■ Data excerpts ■

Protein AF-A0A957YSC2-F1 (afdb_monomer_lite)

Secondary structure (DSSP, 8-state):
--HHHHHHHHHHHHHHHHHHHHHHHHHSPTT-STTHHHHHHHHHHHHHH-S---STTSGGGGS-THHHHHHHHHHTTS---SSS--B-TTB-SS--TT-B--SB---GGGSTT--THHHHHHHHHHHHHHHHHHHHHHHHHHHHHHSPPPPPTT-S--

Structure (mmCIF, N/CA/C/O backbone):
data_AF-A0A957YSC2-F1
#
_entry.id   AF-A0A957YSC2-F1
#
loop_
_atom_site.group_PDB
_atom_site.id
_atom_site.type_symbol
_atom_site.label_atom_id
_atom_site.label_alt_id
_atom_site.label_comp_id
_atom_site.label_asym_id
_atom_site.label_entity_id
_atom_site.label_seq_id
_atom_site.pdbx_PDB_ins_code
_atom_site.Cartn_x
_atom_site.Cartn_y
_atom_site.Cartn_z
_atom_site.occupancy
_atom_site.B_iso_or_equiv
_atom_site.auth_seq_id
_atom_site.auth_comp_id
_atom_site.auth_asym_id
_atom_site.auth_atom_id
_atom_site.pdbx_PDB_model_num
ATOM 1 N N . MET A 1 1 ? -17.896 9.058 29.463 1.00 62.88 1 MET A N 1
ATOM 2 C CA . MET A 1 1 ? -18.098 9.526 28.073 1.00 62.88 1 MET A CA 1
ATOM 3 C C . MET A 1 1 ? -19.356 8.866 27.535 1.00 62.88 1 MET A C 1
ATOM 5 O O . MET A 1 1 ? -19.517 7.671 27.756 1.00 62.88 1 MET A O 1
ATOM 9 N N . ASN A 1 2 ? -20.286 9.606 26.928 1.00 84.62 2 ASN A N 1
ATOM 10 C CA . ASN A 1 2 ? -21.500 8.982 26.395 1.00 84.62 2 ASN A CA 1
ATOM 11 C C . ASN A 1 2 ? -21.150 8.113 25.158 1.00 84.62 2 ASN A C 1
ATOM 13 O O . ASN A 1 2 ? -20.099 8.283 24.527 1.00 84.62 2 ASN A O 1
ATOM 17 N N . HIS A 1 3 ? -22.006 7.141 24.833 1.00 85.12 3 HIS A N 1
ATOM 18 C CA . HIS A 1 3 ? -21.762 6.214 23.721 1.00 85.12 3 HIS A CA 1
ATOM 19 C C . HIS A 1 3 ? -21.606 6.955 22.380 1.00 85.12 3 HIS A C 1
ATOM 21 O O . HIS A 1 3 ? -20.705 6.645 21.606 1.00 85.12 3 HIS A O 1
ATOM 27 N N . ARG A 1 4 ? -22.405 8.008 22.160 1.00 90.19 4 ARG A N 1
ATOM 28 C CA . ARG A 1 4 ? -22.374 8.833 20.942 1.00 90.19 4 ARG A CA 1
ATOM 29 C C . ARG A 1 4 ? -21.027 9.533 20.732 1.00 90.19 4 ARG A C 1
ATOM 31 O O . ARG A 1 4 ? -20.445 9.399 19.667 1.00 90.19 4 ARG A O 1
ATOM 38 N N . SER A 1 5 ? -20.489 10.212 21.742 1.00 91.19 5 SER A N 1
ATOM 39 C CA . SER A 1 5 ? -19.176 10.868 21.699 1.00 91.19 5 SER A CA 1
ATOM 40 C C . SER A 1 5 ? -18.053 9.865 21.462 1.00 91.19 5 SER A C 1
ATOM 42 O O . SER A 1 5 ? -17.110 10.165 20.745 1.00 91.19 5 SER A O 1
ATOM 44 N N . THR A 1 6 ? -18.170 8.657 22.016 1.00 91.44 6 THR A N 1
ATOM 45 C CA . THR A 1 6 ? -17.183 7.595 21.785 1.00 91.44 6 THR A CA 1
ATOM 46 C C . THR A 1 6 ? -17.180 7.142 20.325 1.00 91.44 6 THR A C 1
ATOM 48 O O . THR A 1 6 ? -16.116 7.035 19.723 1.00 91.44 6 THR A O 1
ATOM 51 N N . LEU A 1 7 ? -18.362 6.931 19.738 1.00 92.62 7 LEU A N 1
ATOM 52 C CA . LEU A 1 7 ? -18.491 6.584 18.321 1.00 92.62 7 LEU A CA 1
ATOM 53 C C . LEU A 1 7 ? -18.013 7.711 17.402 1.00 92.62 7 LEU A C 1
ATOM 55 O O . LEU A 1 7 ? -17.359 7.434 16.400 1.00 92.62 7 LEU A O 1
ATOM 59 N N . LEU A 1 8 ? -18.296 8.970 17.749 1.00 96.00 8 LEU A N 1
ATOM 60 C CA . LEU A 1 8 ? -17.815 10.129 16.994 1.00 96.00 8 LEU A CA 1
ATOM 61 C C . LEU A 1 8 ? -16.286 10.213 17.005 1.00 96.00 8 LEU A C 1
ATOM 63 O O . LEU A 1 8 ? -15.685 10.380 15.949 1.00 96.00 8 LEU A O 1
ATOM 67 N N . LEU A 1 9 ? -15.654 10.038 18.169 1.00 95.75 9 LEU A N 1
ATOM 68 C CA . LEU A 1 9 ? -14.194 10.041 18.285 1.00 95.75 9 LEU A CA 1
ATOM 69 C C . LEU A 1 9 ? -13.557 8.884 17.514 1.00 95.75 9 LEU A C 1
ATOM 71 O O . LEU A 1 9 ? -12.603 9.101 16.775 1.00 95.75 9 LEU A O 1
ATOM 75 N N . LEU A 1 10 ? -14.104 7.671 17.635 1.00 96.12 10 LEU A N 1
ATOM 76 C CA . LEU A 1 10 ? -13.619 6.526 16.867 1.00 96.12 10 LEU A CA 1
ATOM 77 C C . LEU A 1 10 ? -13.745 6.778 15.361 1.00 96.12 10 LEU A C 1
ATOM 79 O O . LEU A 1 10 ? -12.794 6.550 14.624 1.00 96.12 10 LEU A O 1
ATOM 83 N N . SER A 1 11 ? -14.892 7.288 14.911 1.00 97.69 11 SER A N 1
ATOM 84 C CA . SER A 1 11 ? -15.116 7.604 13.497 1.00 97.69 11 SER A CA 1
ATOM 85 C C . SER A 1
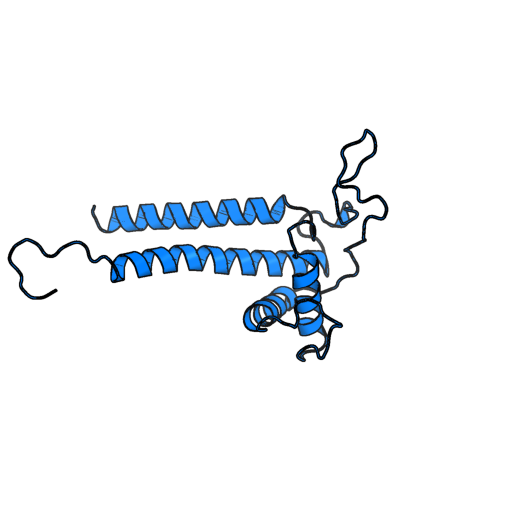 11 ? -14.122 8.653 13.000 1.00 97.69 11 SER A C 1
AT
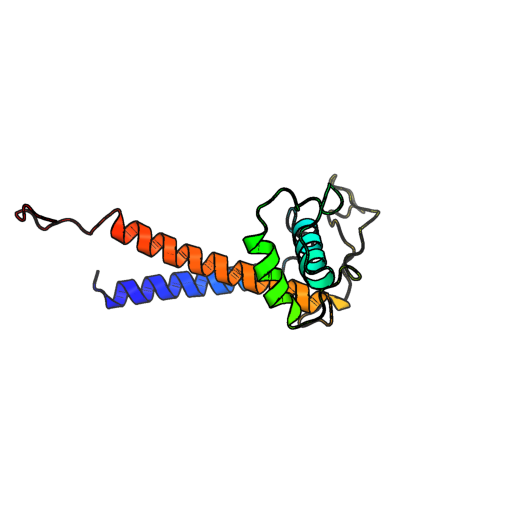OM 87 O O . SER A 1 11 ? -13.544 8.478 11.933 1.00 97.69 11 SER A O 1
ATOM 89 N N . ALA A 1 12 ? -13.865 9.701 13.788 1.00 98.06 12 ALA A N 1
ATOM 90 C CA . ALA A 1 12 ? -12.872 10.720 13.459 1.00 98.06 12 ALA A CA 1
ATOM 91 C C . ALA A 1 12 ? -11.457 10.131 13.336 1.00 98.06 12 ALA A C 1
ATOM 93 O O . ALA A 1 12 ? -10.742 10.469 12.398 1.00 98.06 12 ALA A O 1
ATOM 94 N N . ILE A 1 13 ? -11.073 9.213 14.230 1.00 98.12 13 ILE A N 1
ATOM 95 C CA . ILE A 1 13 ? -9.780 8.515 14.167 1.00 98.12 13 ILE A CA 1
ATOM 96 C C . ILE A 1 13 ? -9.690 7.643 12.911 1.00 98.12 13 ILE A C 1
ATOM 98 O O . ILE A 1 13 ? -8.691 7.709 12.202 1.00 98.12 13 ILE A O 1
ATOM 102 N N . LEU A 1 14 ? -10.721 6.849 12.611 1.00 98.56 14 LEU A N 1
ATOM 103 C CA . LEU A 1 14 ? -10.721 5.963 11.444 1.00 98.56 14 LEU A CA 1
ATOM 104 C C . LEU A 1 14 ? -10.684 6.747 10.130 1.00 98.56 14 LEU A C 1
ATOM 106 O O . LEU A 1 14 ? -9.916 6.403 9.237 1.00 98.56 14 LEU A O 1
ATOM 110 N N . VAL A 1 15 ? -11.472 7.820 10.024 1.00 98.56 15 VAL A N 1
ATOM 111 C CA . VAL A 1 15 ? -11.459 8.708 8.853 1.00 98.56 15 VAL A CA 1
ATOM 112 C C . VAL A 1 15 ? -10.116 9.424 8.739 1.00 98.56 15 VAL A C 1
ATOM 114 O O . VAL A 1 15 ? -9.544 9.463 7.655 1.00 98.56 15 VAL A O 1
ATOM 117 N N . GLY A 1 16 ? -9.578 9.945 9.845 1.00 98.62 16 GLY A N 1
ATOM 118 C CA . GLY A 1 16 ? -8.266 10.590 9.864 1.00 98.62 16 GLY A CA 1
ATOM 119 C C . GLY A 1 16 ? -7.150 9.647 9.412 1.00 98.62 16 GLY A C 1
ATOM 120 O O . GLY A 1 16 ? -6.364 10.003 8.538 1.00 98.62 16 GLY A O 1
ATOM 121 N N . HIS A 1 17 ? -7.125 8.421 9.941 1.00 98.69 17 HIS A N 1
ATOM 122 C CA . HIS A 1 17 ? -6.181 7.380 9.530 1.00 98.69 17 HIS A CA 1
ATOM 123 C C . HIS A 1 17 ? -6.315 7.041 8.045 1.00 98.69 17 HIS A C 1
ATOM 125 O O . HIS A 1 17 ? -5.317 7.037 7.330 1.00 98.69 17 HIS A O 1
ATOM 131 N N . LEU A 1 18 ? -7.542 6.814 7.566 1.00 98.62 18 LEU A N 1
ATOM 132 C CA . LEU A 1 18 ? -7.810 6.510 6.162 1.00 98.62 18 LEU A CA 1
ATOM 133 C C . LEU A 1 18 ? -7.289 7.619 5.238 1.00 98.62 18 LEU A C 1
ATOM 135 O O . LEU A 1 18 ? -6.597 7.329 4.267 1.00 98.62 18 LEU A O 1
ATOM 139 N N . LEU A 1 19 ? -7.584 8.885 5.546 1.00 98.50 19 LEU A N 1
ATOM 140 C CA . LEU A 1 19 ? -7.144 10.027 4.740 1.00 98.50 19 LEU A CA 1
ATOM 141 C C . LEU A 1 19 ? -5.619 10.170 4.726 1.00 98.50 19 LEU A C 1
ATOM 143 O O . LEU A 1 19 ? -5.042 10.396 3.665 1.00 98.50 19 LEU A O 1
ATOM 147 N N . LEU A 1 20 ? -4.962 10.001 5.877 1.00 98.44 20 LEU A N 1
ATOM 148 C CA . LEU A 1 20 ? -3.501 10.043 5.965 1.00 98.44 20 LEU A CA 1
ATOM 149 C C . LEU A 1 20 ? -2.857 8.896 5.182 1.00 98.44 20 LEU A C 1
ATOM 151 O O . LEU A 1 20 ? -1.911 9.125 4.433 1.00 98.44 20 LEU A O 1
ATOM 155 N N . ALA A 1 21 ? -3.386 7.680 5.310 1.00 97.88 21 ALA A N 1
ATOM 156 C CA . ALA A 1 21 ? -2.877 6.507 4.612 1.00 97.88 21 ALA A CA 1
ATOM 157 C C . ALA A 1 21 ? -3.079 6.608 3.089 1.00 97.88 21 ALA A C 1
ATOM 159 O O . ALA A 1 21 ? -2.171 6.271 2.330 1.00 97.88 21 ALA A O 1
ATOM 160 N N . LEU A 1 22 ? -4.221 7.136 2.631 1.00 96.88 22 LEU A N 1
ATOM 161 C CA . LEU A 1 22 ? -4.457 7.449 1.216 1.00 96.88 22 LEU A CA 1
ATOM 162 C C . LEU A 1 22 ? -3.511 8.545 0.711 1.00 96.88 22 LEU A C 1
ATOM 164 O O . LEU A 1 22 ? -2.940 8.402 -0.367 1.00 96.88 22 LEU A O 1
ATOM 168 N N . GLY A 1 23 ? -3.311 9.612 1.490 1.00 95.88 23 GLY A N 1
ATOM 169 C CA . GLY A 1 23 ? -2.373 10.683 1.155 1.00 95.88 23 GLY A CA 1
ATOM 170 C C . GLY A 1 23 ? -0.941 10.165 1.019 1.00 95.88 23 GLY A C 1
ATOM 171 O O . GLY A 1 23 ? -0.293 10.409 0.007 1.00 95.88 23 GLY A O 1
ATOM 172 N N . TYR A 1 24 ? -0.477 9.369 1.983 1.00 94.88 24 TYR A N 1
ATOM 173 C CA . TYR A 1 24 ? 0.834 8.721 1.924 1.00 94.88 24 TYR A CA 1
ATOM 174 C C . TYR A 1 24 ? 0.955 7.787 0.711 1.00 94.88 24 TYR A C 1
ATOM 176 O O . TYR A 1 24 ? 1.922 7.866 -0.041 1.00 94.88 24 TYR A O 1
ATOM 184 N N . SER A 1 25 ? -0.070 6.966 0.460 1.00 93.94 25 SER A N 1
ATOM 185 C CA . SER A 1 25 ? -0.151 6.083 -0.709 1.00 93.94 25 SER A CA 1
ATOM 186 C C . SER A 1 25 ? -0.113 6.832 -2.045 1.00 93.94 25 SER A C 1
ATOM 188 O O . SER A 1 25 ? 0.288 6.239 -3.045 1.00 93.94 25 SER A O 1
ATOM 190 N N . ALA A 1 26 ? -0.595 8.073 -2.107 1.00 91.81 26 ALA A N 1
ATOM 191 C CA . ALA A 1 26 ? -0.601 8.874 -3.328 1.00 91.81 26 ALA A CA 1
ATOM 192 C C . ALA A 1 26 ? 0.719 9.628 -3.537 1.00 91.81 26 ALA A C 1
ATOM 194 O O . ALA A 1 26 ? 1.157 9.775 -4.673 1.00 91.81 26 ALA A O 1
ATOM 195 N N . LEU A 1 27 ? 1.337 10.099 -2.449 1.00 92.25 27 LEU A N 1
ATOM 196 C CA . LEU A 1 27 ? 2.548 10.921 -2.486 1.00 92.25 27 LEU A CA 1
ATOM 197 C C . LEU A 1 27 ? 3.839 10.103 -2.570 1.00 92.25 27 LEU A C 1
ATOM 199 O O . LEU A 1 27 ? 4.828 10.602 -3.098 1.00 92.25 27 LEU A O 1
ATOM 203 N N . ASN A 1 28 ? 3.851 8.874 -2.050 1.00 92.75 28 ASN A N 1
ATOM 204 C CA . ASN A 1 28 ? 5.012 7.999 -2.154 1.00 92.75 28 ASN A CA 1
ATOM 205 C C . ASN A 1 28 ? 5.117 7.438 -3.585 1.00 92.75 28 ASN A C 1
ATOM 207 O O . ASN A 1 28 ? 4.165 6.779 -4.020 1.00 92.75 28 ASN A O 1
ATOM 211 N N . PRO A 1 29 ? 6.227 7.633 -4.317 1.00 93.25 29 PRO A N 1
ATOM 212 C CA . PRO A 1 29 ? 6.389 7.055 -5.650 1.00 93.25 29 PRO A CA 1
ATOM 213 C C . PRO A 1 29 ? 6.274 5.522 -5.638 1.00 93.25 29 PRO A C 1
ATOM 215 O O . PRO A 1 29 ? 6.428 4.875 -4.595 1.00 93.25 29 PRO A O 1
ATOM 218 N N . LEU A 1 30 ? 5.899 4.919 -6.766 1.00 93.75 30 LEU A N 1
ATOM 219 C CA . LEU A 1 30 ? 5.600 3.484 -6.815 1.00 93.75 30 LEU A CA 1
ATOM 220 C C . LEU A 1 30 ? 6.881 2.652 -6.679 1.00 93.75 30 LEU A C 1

■ REQUIRED WORK ■
All lines above between those holding "ATOM 118 C CA" and "ATOM 157 C C", inclusive, must be set down unchanged, and no other line may be included.

■ YOUR RESPONSE ■
ATOM 118 C CA . GLY A 1 16 ? -8.266 10.590 9.864 1.00 98.62 16 GLY A CA 1
ATOM 119 C C . GLY A 1 16 ? -7.150 9.647 9.412 1.00 98.62 16 GLY A C 1
ATOM 120 O O . GLY A 1 16 ? -6.364 10.003 8.538 1.00 98.62 16 GLY A O 1
ATOM 121 N N . HIS A 1 17 ? -7.125 8.421 9.941 1.00 98.69 17 HIS A N 1
ATOM 122 C CA . HIS A 1 17 ? -6.181 7.380 9.530 1.00 98.69 17 HIS A CA 1
ATOM 123 C C . HIS A 1 17 ? -6.315 7.041 8.045 1.00 98.69 17 HIS A C 1
ATOM 125 O O . HIS A 1 17 ? -5.317 7.037 7.330 1.00 98.69 17 HIS A O 1
ATOM 131 N N . LEU A 1 18 ? -7.542 6.814 7.566 1.00 98.62 18 LEU A N 1
ATOM 132 C CA . LEU A 1 18 ? -7.810 6.510 6.162 1.00 98.62 18 LEU A CA 1
ATOM 133 C C . LEU A 1 18 ? -7.289 7.619 5.238 1.00 98.62 18 LEU A C 1
ATOM 135 O O . LEU A 1 18 ? -6.597 7.329 4.267 1.00 98.62 18 LEU A O 1
ATOM 139 N N . LEU A 1 19 ? -7.584 8.885 5.546 1.00 98.50 19 LEU A N 1
ATOM 140 C CA . LEU A 1 19 ? -7.144 10.027 4.740 1.00 98.50 19 LEU A CA 1
ATOM 141 C C . LEU A 1 19 ? -5.619 10.170 4.726 1.00 98.50 19 LEU A C 1
ATOM 143 O O . LEU A 1 19 ? -5.042 10.396 3.665 1.00 98.50 19 LEU A O 1
ATOM 147 N N . LEU A 1 20 ? -4.962 10.001 5.877 1.00 98.44 20 LEU A N 1
ATOM 148 C CA . LEU A 1 20 ? -3.501 10.043 5.965 1.00 98.44 20 LEU A CA 1
ATOM 149 C C . LEU A 1 20 ? -2.857 8.896 5.182 1.00 98.44 20 LEU A C 1
ATOM 151 O O . LEU A 1 20 ? -1.911 9.125 4.433 1.00 98.44 20 LEU A O 1
ATOM 155 N N . ALA A 1 21 ? -3.386 7.680 5.310 1.00 97.88 21 ALA A N 1
ATOM 156 C CA . ALA A 1 21 ? -2.877 6.507 4.612 1.00 97.88 21 ALA A CA 1
ATOM 157 C C . ALA A 1 21 ? -3.079 6.608 3.089 1.00 97.88 21 ALA A C 1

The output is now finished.